[Dataset items]
........

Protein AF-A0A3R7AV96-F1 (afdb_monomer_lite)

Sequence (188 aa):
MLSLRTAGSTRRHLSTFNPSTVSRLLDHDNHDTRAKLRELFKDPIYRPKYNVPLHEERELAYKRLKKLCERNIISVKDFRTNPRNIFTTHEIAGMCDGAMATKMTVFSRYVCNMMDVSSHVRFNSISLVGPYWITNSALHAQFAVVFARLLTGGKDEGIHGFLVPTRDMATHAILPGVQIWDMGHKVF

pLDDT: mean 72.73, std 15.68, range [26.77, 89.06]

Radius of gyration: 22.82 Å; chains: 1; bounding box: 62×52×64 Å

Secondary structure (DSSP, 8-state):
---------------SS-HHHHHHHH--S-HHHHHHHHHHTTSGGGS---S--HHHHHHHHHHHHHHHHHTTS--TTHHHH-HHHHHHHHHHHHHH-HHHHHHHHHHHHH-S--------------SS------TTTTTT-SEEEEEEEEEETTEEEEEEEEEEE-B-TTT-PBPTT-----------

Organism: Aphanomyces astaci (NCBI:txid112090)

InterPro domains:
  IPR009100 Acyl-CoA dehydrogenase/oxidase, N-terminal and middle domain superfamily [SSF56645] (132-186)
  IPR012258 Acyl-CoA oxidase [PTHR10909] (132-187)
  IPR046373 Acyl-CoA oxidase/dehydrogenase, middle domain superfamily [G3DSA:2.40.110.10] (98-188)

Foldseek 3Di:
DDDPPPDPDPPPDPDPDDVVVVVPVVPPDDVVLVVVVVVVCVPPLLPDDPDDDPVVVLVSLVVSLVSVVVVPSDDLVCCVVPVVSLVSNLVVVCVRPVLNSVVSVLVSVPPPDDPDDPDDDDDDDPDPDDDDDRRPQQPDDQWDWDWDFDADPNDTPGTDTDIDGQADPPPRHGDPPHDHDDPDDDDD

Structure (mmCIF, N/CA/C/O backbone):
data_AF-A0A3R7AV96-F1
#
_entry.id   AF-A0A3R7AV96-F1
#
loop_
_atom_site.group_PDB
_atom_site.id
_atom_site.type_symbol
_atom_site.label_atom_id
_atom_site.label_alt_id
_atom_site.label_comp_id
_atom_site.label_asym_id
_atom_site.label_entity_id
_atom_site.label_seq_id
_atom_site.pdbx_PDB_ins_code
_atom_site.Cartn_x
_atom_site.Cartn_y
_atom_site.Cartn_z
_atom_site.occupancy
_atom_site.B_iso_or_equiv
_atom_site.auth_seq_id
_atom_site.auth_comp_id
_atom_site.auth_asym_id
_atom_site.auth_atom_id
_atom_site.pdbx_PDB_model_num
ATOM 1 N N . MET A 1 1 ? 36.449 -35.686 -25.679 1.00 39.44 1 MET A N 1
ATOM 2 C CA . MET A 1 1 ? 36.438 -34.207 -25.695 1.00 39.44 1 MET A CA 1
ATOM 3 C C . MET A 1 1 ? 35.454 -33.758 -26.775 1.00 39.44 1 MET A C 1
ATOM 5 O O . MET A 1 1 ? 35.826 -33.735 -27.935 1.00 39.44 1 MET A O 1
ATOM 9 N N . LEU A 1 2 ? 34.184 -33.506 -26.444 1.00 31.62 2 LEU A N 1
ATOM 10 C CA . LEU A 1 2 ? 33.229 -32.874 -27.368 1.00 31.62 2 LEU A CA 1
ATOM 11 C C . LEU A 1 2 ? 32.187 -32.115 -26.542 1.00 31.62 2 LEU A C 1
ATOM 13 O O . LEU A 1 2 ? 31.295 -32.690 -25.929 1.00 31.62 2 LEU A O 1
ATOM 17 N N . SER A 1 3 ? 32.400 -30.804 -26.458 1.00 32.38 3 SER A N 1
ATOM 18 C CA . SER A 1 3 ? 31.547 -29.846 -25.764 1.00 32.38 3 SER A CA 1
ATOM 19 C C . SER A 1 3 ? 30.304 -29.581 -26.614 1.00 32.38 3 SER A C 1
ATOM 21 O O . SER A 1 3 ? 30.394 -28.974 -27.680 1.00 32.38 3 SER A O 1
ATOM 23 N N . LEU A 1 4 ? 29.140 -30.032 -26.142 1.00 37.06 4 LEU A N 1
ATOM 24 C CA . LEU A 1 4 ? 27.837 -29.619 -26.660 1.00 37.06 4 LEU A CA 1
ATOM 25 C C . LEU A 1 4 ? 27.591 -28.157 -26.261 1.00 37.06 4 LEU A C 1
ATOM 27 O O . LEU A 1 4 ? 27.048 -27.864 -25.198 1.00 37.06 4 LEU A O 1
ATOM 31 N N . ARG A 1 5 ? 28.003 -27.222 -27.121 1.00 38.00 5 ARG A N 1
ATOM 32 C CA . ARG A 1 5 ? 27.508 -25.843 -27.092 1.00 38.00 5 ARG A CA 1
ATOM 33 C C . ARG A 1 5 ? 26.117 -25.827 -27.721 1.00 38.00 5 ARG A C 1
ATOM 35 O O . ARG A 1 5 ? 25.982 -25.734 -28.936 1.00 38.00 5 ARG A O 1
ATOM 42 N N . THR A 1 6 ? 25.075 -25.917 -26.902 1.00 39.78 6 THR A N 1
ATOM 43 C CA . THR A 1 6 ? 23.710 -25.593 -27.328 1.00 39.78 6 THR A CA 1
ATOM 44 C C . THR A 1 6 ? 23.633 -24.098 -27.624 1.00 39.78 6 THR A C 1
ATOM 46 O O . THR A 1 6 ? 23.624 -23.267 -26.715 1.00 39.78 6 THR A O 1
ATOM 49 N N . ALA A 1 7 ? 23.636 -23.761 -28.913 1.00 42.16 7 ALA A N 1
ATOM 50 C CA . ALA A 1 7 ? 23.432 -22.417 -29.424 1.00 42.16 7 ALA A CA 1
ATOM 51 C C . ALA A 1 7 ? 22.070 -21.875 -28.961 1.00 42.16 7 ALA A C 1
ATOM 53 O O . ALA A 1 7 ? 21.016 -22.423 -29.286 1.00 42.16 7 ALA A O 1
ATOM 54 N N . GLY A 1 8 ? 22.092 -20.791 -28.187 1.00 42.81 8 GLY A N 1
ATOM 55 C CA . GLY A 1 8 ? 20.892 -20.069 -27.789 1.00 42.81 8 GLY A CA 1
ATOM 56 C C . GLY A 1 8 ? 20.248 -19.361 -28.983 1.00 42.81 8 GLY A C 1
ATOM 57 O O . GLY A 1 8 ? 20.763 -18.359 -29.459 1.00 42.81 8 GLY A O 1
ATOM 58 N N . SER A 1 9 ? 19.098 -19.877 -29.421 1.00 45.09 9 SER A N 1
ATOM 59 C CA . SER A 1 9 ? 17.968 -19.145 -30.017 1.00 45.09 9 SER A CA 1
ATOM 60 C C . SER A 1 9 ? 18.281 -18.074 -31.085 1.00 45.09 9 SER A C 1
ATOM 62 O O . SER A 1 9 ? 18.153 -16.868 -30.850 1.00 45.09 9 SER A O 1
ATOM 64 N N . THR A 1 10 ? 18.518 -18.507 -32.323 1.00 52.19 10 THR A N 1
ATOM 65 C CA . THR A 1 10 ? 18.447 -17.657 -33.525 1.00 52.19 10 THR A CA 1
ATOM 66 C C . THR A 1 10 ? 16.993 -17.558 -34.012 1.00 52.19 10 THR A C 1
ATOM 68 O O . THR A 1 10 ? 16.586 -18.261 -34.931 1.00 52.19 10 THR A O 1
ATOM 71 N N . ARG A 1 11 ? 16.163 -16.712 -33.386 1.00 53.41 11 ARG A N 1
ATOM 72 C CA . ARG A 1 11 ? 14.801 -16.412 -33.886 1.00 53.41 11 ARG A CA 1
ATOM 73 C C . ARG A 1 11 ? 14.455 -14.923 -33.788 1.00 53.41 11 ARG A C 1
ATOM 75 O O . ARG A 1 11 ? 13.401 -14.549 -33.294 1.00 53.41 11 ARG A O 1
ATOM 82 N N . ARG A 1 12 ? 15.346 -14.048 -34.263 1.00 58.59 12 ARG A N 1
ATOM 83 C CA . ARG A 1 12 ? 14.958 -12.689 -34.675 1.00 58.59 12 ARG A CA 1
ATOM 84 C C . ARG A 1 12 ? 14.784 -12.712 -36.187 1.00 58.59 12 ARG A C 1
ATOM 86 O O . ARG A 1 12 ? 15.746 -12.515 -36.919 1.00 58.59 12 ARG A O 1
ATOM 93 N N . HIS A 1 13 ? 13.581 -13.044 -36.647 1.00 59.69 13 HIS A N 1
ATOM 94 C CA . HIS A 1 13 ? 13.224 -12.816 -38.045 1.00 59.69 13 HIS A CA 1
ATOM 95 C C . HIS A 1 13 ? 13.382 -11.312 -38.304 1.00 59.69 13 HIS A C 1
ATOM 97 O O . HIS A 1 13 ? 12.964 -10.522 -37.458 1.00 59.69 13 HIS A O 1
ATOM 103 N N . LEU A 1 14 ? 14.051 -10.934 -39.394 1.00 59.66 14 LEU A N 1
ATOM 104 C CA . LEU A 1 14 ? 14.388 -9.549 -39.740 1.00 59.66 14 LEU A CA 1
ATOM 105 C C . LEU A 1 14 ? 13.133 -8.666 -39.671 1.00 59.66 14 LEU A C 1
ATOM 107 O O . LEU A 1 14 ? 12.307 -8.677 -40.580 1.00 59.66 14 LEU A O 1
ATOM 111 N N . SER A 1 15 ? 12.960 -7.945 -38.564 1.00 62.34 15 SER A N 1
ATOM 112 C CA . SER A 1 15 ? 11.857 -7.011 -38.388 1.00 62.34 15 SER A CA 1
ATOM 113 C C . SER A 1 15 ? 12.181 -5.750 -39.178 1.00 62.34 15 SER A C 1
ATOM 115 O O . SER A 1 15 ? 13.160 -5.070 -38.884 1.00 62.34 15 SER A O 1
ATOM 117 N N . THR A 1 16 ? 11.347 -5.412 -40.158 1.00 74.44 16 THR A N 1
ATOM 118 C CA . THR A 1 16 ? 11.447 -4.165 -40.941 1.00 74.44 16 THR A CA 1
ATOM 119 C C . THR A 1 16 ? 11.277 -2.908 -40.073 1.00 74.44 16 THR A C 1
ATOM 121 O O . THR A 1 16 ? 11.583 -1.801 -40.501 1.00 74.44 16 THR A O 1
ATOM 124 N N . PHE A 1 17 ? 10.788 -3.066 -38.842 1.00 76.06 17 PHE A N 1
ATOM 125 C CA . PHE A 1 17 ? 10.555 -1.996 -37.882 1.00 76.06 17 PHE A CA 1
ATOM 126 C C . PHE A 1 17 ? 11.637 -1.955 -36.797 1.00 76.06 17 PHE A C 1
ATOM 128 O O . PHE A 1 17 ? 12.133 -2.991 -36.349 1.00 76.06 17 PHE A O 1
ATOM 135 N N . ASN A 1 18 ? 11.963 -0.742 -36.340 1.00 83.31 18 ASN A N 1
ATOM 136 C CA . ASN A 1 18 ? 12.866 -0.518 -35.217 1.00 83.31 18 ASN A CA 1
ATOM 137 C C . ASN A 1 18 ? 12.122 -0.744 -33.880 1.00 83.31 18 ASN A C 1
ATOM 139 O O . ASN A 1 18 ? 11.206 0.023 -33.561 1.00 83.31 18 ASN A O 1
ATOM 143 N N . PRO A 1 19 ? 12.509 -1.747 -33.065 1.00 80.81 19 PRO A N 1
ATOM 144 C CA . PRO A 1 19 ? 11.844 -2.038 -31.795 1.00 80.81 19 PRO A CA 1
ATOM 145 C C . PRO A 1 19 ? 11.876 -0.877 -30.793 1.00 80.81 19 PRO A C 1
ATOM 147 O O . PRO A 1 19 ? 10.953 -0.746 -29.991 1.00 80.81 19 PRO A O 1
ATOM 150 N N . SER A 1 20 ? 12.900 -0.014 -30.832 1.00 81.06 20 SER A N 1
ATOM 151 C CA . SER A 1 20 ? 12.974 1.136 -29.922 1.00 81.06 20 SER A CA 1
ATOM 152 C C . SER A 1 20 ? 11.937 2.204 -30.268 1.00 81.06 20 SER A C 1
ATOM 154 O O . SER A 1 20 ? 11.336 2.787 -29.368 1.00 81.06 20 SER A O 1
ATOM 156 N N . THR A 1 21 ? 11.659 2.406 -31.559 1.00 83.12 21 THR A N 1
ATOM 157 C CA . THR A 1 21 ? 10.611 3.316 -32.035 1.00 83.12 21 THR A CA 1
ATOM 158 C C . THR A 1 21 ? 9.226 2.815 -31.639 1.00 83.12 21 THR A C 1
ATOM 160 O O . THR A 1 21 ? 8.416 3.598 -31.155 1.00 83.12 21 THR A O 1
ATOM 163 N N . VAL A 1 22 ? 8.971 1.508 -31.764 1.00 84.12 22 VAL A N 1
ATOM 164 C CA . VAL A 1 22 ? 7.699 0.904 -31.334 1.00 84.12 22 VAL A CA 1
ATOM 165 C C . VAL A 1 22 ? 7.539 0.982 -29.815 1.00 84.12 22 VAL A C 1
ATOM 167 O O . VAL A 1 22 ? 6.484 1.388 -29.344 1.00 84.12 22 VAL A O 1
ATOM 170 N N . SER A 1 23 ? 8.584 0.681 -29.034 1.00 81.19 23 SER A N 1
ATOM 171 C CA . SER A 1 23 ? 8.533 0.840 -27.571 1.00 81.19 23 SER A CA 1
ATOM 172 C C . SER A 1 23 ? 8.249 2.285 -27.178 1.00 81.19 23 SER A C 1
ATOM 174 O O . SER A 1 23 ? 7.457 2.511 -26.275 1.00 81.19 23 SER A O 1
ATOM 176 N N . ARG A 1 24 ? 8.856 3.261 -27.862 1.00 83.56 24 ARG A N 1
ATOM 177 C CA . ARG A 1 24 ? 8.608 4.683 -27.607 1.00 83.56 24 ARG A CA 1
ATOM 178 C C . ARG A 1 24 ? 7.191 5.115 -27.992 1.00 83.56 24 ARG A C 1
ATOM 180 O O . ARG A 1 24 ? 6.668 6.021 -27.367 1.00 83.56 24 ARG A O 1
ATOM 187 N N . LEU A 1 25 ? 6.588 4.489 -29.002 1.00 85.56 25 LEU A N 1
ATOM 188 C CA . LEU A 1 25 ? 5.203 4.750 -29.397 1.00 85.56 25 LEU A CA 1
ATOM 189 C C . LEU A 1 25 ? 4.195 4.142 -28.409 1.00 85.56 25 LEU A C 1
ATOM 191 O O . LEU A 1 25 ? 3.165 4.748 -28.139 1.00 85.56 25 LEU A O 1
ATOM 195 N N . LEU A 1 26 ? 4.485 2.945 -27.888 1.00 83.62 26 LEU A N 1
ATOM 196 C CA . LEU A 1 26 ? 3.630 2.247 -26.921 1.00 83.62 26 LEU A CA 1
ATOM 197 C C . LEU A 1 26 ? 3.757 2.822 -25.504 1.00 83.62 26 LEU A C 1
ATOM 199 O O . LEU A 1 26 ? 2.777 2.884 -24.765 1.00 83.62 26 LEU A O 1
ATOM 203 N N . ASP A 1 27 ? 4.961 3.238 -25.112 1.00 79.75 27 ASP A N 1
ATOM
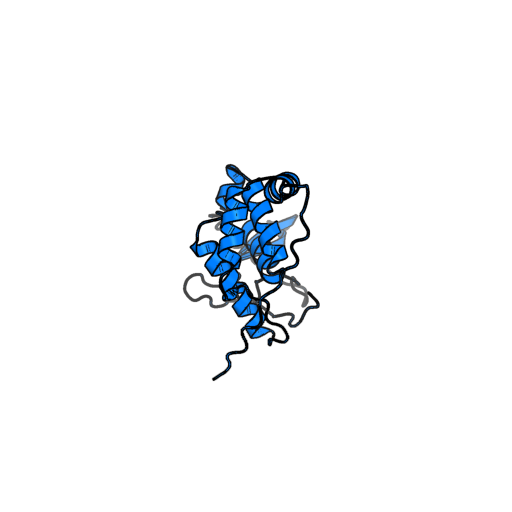 204 C CA . ASP A 1 27 ? 5.209 3.904 -23.840 1.00 79.75 27 ASP A CA 1
ATOM 205 C C . ASP A 1 27 ? 4.792 5.381 -23.963 1.00 79.75 27 ASP A C 1
ATOM 207 O O . ASP A 1 27 ? 5.504 6.165 -24.570 1.00 79.75 27 ASP A O 1
ATOM 211 N N . HIS A 1 28 ? 3.657 5.789 -23.390 1.00 71.44 28 HIS A N 1
ATOM 212 C CA . HIS A 1 28 ? 3.165 7.169 -23.547 1.00 71.44 28 HIS A CA 1
ATOM 213 C C . HIS A 1 28 ? 4.052 8.225 -22.848 1.00 71.44 28 HIS A C 1
ATOM 215 O O . HIS A 1 28 ? 4.282 9.295 -23.400 1.00 71.44 28 HIS A O 1
ATOM 221 N N . ASP A 1 29 ? 4.573 7.931 -21.644 1.00 78.19 29 ASP A N 1
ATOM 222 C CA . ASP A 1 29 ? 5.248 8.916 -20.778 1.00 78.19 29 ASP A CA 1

........

Work instructions
Take the lines above from the one containing "ATOM 66 C C" down to the one containing "ATOM 113 C C", and transcribe them exactly, both ends included.

Answer box
ATOM 66 C C . THR A 1 10 ? 16.993 -17.558 -34.012 1.00 52.19 10 THR A C 1
ATOM 68 O O . THR A 1 10 ? 16.586 -18.261 -34.931 1.00 52.19 10 THR A O 1
ATOM 71 N N . ARG A 1 11 ? 16.163 -16.712 -33.386 1.00 53.41 11 ARG A N 1
ATOM 72 C CA . ARG A 1 11 ? 14.801 -16.412 -33.886 1.00 53.41 11 ARG A CA 1
ATOM 73 C C . ARG A 1 11 ? 14.455 -14.923 -33.788 1.00 53.41 11 ARG A C 1
ATOM 75 O O . ARG A 1 11 ? 13.401 -14.549 -33.294 1.00 53.41 11 ARG A O 1
ATOM 82 N N . ARG A 1 12 ? 15.346 -14.048 -34.263 1.00 58.59 12 ARG A N 1
ATOM 83 C CA . ARG A 1 12 ? 14.958 -12.689 -34.675 1.00 58.59 12 ARG A CA 1
ATOM 84 C C . ARG A 1 12 ? 14.784 -12.712 -36.187 1.00 58.59 12 ARG A C 1
ATOM 86 O O . ARG A 1 12 ? 15.746 -12.515 -36.919 1.00 58.59 12 ARG A O 1
ATOM 93 N N . HIS A 1 13 ? 13.581 -13.044 -36.647 1.00 59.69 13 HIS A N 1
ATOM 94 C CA . HIS A 1 13 ? 13.224 -12.816 -38.045 1.00 59.69 13 HIS A CA 1
ATOM 95 C C . HIS A 1 13 ? 13.382 -11.312 -38.304 1.00 59.69 13 HIS A C 1
ATOM 97 O O . HIS A 1 13 ? 12.964 -10.522 -37.458 1.00 59.69 13 HIS A O 1
ATOM 103 N N . LEU A 1 14 ? 14.051 -10.934 -39.394 1.00 59.66 14 LEU A N 1
ATOM 104 C CA . LEU A 1 14 ? 14.388 -9.549 -39.740 1.00 59.66 14 LEU A CA 1
ATOM 105 C C . LEU A 1 14 ? 13.133 -8.666 -39.671 1.00 59.66 14 LEU A C 1
ATOM 107 O O . LEU A 1 14 ? 12.307 -8.677 -40.580 1.00 59.66 14 LEU A O 1
ATOM 111 N N . SER A 1 15 ? 12.960 -7.945 -38.564 1.00 62.34 15 SER A N 1
ATOM 112 C CA . SER A 1 15 ? 11.857 -7.011 -38.388 1.00 62.34 15 SER A CA 1
ATOM 113 C C . SER A 1 15 ? 12.181 -5.750 -39.178 1.00 62.34 15 SER A C 1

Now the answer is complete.